10 Jahre. Ein Jahrzehnt. Zehn mal 365 Tage. Klingt nach viel, ist es aber nicht. Das war doch gerade erst gestern, als du mich mit deinen damals noch sehr dunklen und nachdenklichen Augen ansahst, als wolltest du erst mal sicher gehen, dass du hier richtig bist. Und dann das erste Lächeln. Jenes Lächeln, das heute noch den Raum erhellt, indem du dich befindest. Dieses Lächeln, von dem alle Frauen im Bekanntenkreis behaupten, du würdest damit eines Tages Frauenherzen brechen. Ich hoffe es nicht! Aber meines hast du damit erobert. Und wie!

Als du dich vor zehn Jahren aus den Tiefen meines Uterus’ gemeldet hast und auf die Welt kommen wolltest, war ich shoppen. Eine Noch-Nicht-Mutter im Glattzentrum. Mit deiner Nonna. Natürlich konnte ich ihr nicht sagen, dass ich offenbar gerade im Begriff war, ihr Enkelkind im Neonlicht zur Welt zu bringen. So schnell bin ich die Strecke bis nach hause gefahren. Und am nächsten Tag war ich schon die Bald-Rabenmutter!

Das heisst, unterwegs musste ich auch noch halten: Hagelsturm. Hysterisch, wie ich langsam war, rief ich deinen Papa an, der darauf nicht minder hysterisch mit seiner Vespa nach hause raste (eigentlich hast du Glück, das deine Eltern jenen Tag überlebt haben...).

Am nächsten Tag warst du da. Die Einzelheiten erspare ich dir, es gibt wenig Schlimmeres als die Mutter, die ihren Kindern dauernd vorhält, wie furchtbar anstrengend ihre Geburt doch war!

Seit jenem Tag füllst du mein Herz mit soviel Freude und Stolz, dass ich sprichwörtlich manchmal zu platzen drohe. Natürlich nervst du auch manchmal, wie alle Kinder.
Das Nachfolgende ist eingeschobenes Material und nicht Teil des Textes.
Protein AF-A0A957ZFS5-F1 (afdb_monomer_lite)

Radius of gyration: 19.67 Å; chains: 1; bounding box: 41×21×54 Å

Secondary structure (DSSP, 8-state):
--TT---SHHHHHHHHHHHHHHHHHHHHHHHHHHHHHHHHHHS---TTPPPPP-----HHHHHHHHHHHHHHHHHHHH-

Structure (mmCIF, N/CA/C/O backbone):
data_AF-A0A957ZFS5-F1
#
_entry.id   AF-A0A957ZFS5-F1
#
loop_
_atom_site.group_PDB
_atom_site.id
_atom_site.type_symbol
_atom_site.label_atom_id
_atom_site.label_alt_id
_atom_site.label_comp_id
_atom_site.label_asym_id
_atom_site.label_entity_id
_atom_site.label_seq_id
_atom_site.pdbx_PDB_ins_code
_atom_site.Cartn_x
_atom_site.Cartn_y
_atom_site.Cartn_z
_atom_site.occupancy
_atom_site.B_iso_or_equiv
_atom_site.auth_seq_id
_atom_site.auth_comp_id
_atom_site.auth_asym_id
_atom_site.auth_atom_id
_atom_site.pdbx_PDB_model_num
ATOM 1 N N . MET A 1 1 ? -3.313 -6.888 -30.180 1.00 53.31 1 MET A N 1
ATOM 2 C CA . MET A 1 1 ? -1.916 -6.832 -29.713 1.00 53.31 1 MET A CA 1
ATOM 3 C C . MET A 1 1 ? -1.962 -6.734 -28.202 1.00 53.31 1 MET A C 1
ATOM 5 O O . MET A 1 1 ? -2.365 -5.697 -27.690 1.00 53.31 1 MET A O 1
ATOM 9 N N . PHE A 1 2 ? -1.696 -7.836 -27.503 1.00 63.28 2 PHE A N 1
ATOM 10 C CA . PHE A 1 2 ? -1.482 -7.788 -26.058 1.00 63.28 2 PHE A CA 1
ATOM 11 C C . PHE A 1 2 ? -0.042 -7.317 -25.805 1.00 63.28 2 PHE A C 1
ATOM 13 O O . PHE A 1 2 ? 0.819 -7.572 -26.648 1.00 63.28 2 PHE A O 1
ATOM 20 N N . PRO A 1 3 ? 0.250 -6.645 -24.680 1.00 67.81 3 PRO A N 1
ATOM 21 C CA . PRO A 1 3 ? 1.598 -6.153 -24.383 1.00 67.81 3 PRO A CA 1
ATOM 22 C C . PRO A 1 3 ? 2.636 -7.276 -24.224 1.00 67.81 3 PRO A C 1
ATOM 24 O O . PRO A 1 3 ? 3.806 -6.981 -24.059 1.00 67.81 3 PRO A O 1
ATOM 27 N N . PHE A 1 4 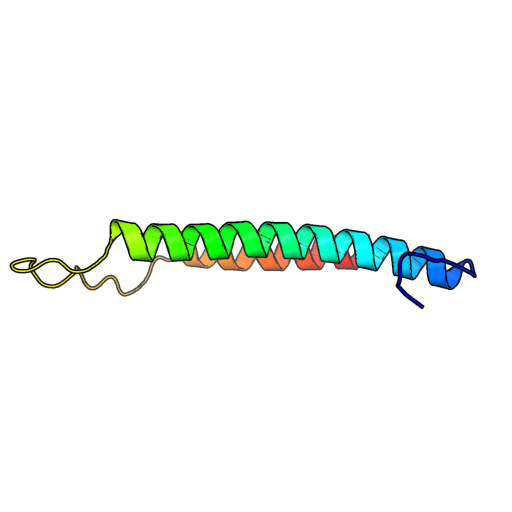? 2.236 -8.550 -24.287 1.00 69.25 4 PHE A N 1
ATOM 28 C CA . PHE A 1 4 ? 3.119 -9.712 -24.164 1.00 69.25 4 PHE A CA 1
ATOM 29 C C . PHE A 1 4 ? 3.786 -10.128 -25.489 1.00 69.25 4 PHE A C 1
ATOM 31 O O . PHE A 1 4 ? 4.765 -10.869 -25.459 1.00 69.25 4 PHE A O 1
ATOM 38 N N . ASP A 1 5 ? 3.305 -9.622 -26.631 1.00 73.88 5 ASP A N 1
ATOM 39 C CA . ASP A 1 5 ? 3.810 -9.971 -27.965 1.00 73.88 5 ASP A CA 1
ATOM 40 C C . ASP A 1 5 ? 4.607 -8.802 -28.566 1.00 73.88 5 ASP A C 1
ATOM 42 O O . ASP A 1 5 ? 4.110 -8.029 -29.393 1.00 73.88 5 ASP A O 1
ATOM 46 N N . ALA A 1 6 ? 5.852 -8.636 -28.113 1.00 78.81 6 ALA A N 1
ATOM 47 C CA . ALA A 1 6 ? 6.733 -7.583 -28.606 1.00 78.81 6 ALA A CA 1
ATOM 48 C C . ALA A 1 6 ? 7.191 -7.867 -30.051 1.00 78.81 6 ALA A C 1
ATOM 50 O O . ALA A 1 6 ? 7.885 -8.846 -30.316 1.00 78.81 6 ALA A O 1
ATOM 51 N N . ALA A 1 7 ? 6.834 -6.979 -30.982 1.00 81.50 7 ALA A N 1
ATOM 52 C CA . ALA A 1 7 ? 7.193 -7.061 -32.405 1.00 81.50 7 ALA A CA 1
ATOM 53 C C . ALA A 1 7 ? 8.284 -6.048 -32.821 1.00 81.50 7 ALA A C 1
ATOM 55 O O . ALA A 1 7 ? 8.732 -6.035 -33.965 1.00 81.50 7 ALA A O 1
ATOM 56 N N . SER A 1 8 ? 8.702 -5.181 -31.896 1.00 86.12 8 SER A N 1
ATOM 57 C CA . SER A 1 8 ? 9.749 -4.168 -32.072 1.00 86.12 8 SER A CA 1
ATOM 58 C C . SER A 1 8 ? 10.512 -3.912 -30.763 1.00 86.12 8 SER A C 1
ATOM 60 O O . SER A 1 8 ? 9.953 -4.142 -29.684 1.00 86.12 8 SER A O 1
ATOM 62 N N . PRO A 1 9 ? 11.745 -3.372 -30.814 1.00 86.81 9 PRO A N 1
ATOM 63 C CA . PRO A 1 9 ? 12.502 -3.021 -29.608 1.00 86.81 9 PRO A CA 1
ATOM 64 C C . PRO A 1 9 ? 11.735 -2.092 -28.652 1.00 86.81 9 PRO A C 1
ATOM 66 O O . PRO A 1 9 ? 11.755 -2.279 -27.442 1.00 86.81 9 PRO A O 1
ATOM 69 N N . GLN A 1 10 ? 10.989 -1.128 -29.191 1.00 88.25 10 GLN A N 1
ATOM 70 C CA . GLN A 1 10 ? 10.177 -0.182 -28.424 1.00 88.25 10 GLN A CA 1
ATOM 71 C C . GLN A 1 10 ? 9.008 -0.888 -27.729 1.00 88.25 10 GLN A C 1
ATOM 73 O O . GLN A 1 10 ? 8.712 -0.603 -26.571 1.00 88.25 10 GLN A O 1
ATOM 78 N N . SER A 1 11 ? 8.363 -1.840 -28.411 1.00 88.12 11 SER A N 1
ATOM 79 C CA . SER A 1 11 ? 7.295 -2.638 -27.803 1.00 88.12 11 SER A CA 1
ATOM 80 C C . SER A 1 11 ? 7.807 -3.563 -26.694 1.00 88.12 11 SER A C 1
ATOM 82 O O . SER A 1 11 ? 7.073 -3.794 -25.741 1.00 88.12 11 SER A O 1
ATOM 84 N N . ALA A 1 12 ? 9.063 -4.024 -26.764 1.00 87.88 12 ALA A N 1
ATOM 85 C CA . ALA A 1 12 ? 9.671 -4.840 -25.712 1.00 87.88 12 ALA A CA 1
ATOM 86 C C . ALA A 1 12 ? 9.861 -4.051 -24.404 1.00 87.88 12 ALA A C 1
ATOM 88 O O . ALA A 1 12 ? 9.526 -4.553 -23.335 1.00 87.88 12 ALA A O 1
ATOM 89 N N . VAL A 1 13 ? 10.303 -2.791 -24.488 1.00 89.25 13 VAL A N 1
ATOM 90 C CA . VAL A 1 13 ? 10.441 -1.911 -23.310 1.00 89.25 13 VAL A CA 1
ATOM 91 C C . VAL A 1 13 ? 9.081 -1.634 -22.660 1.00 89.25 13 VAL A C 1
ATOM 93 O O . VAL A 1 13 ? 8.936 -1.689 -21.441 1.00 89.25 13 VAL A O 1
ATOM 96 N N . ILE A 1 14 ? 8.052 -1.382 -23.474 1.00 90.75 14 ILE A N 1
ATOM 97 C CA . ILE A 1 14 ? 6.684 -1.171 -22.977 1.00 90.75 14 ILE A CA 1
ATOM 98 C C . ILE A 1 14 ? 6.141 -2.447 -22.318 1.00 90.75 14 ILE A C 1
ATOM 100 O O . ILE A 1 14 ? 5.508 -2.364 -21.267 1.00 90.75 14 ILE A O 1
ATOM 104 N N . ALA A 1 15 ? 6.394 -3.615 -22.915 1.00 91.06 15 ALA A N 1
ATOM 105 C CA . ALA A 1 15 ? 5.993 -4.912 -22.377 1.00 91.06 15 ALA A CA 1
ATOM 106 C C . ALA A 1 15 ? 6.592 -5.166 -20.987 1.00 91.06 15 ALA A C 1
ATOM 108 O O . ALA A 1 15 ? 5.887 -5.591 -20.071 1.00 91.06 15 ALA A O 1
ATOM 109 N N . GLU A 1 16 ? 7.881 -4.873 -20.816 1.00 90.00 16 GLU A N 1
ATOM 110 C CA . GLU A 1 16 ? 8.586 -5.030 -19.545 1.00 90.00 16 GLU A CA 1
ATOM 111 C C . GLU A 1 16 ? 8.012 -4.107 -18.462 1.00 90.00 16 GLU A C 1
ATOM 113 O O . GLU A 1 16 ? 7.660 -4.574 -17.374 1.00 90.00 16 GLU A O 1
ATOM 118 N N . LEU A 1 17 ? 7.820 -2.822 -18.782 1.00 92.12 17 LEU A N 1
ATOM 119 C CA . LEU A 1 17 ? 7.218 -1.857 -17.862 1.00 92.12 17 LEU A CA 1
ATOM 120 C C . LEU A 1 17 ? 5.782 -2.249 -17.489 1.00 92.12 17 LEU A C 1
ATOM 122 O O . LEU A 1 17 ? 5.400 -2.188 -16.319 1.00 92.12 17 LEU A O 1
ATOM 126 N N . PHE A 1 18 ? 4.988 -2.685 -18.469 1.00 92.19 18 PHE A N 1
ATOM 127 C CA . PHE A 1 18 ? 3.627 -3.155 -18.233 1.00 92.19 18 PHE A CA 1
ATOM 128 C C . PHE A 1 18 ? 3.612 -4.358 -17.288 1.00 92.19 18 PHE A C 1
ATOM 130 O O . PHE A 1 18 ? 2.846 -4.359 -16.327 1.00 92.19 18 PHE A O 1
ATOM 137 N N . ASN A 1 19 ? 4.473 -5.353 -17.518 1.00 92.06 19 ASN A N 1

Doch du wohnst seit zehn Jahren in meinem Herzen und da ist wenig Platz für schlechte Gefühle. 

Das kann einem aber auch niemand erklären, bevor man es selber erlebt hat: Diese absolut bedingungslose Liebe, die immer da ist, auch wenn ich dich wiedermal ins Zimmer geschickt habe, weil du mich geärgert hast und du mich von oben anbrüllst, wie unfair das sei. Dieses Gefühl von Zusammengehörigkeit, wir als Familie gegen den Rest der Welt!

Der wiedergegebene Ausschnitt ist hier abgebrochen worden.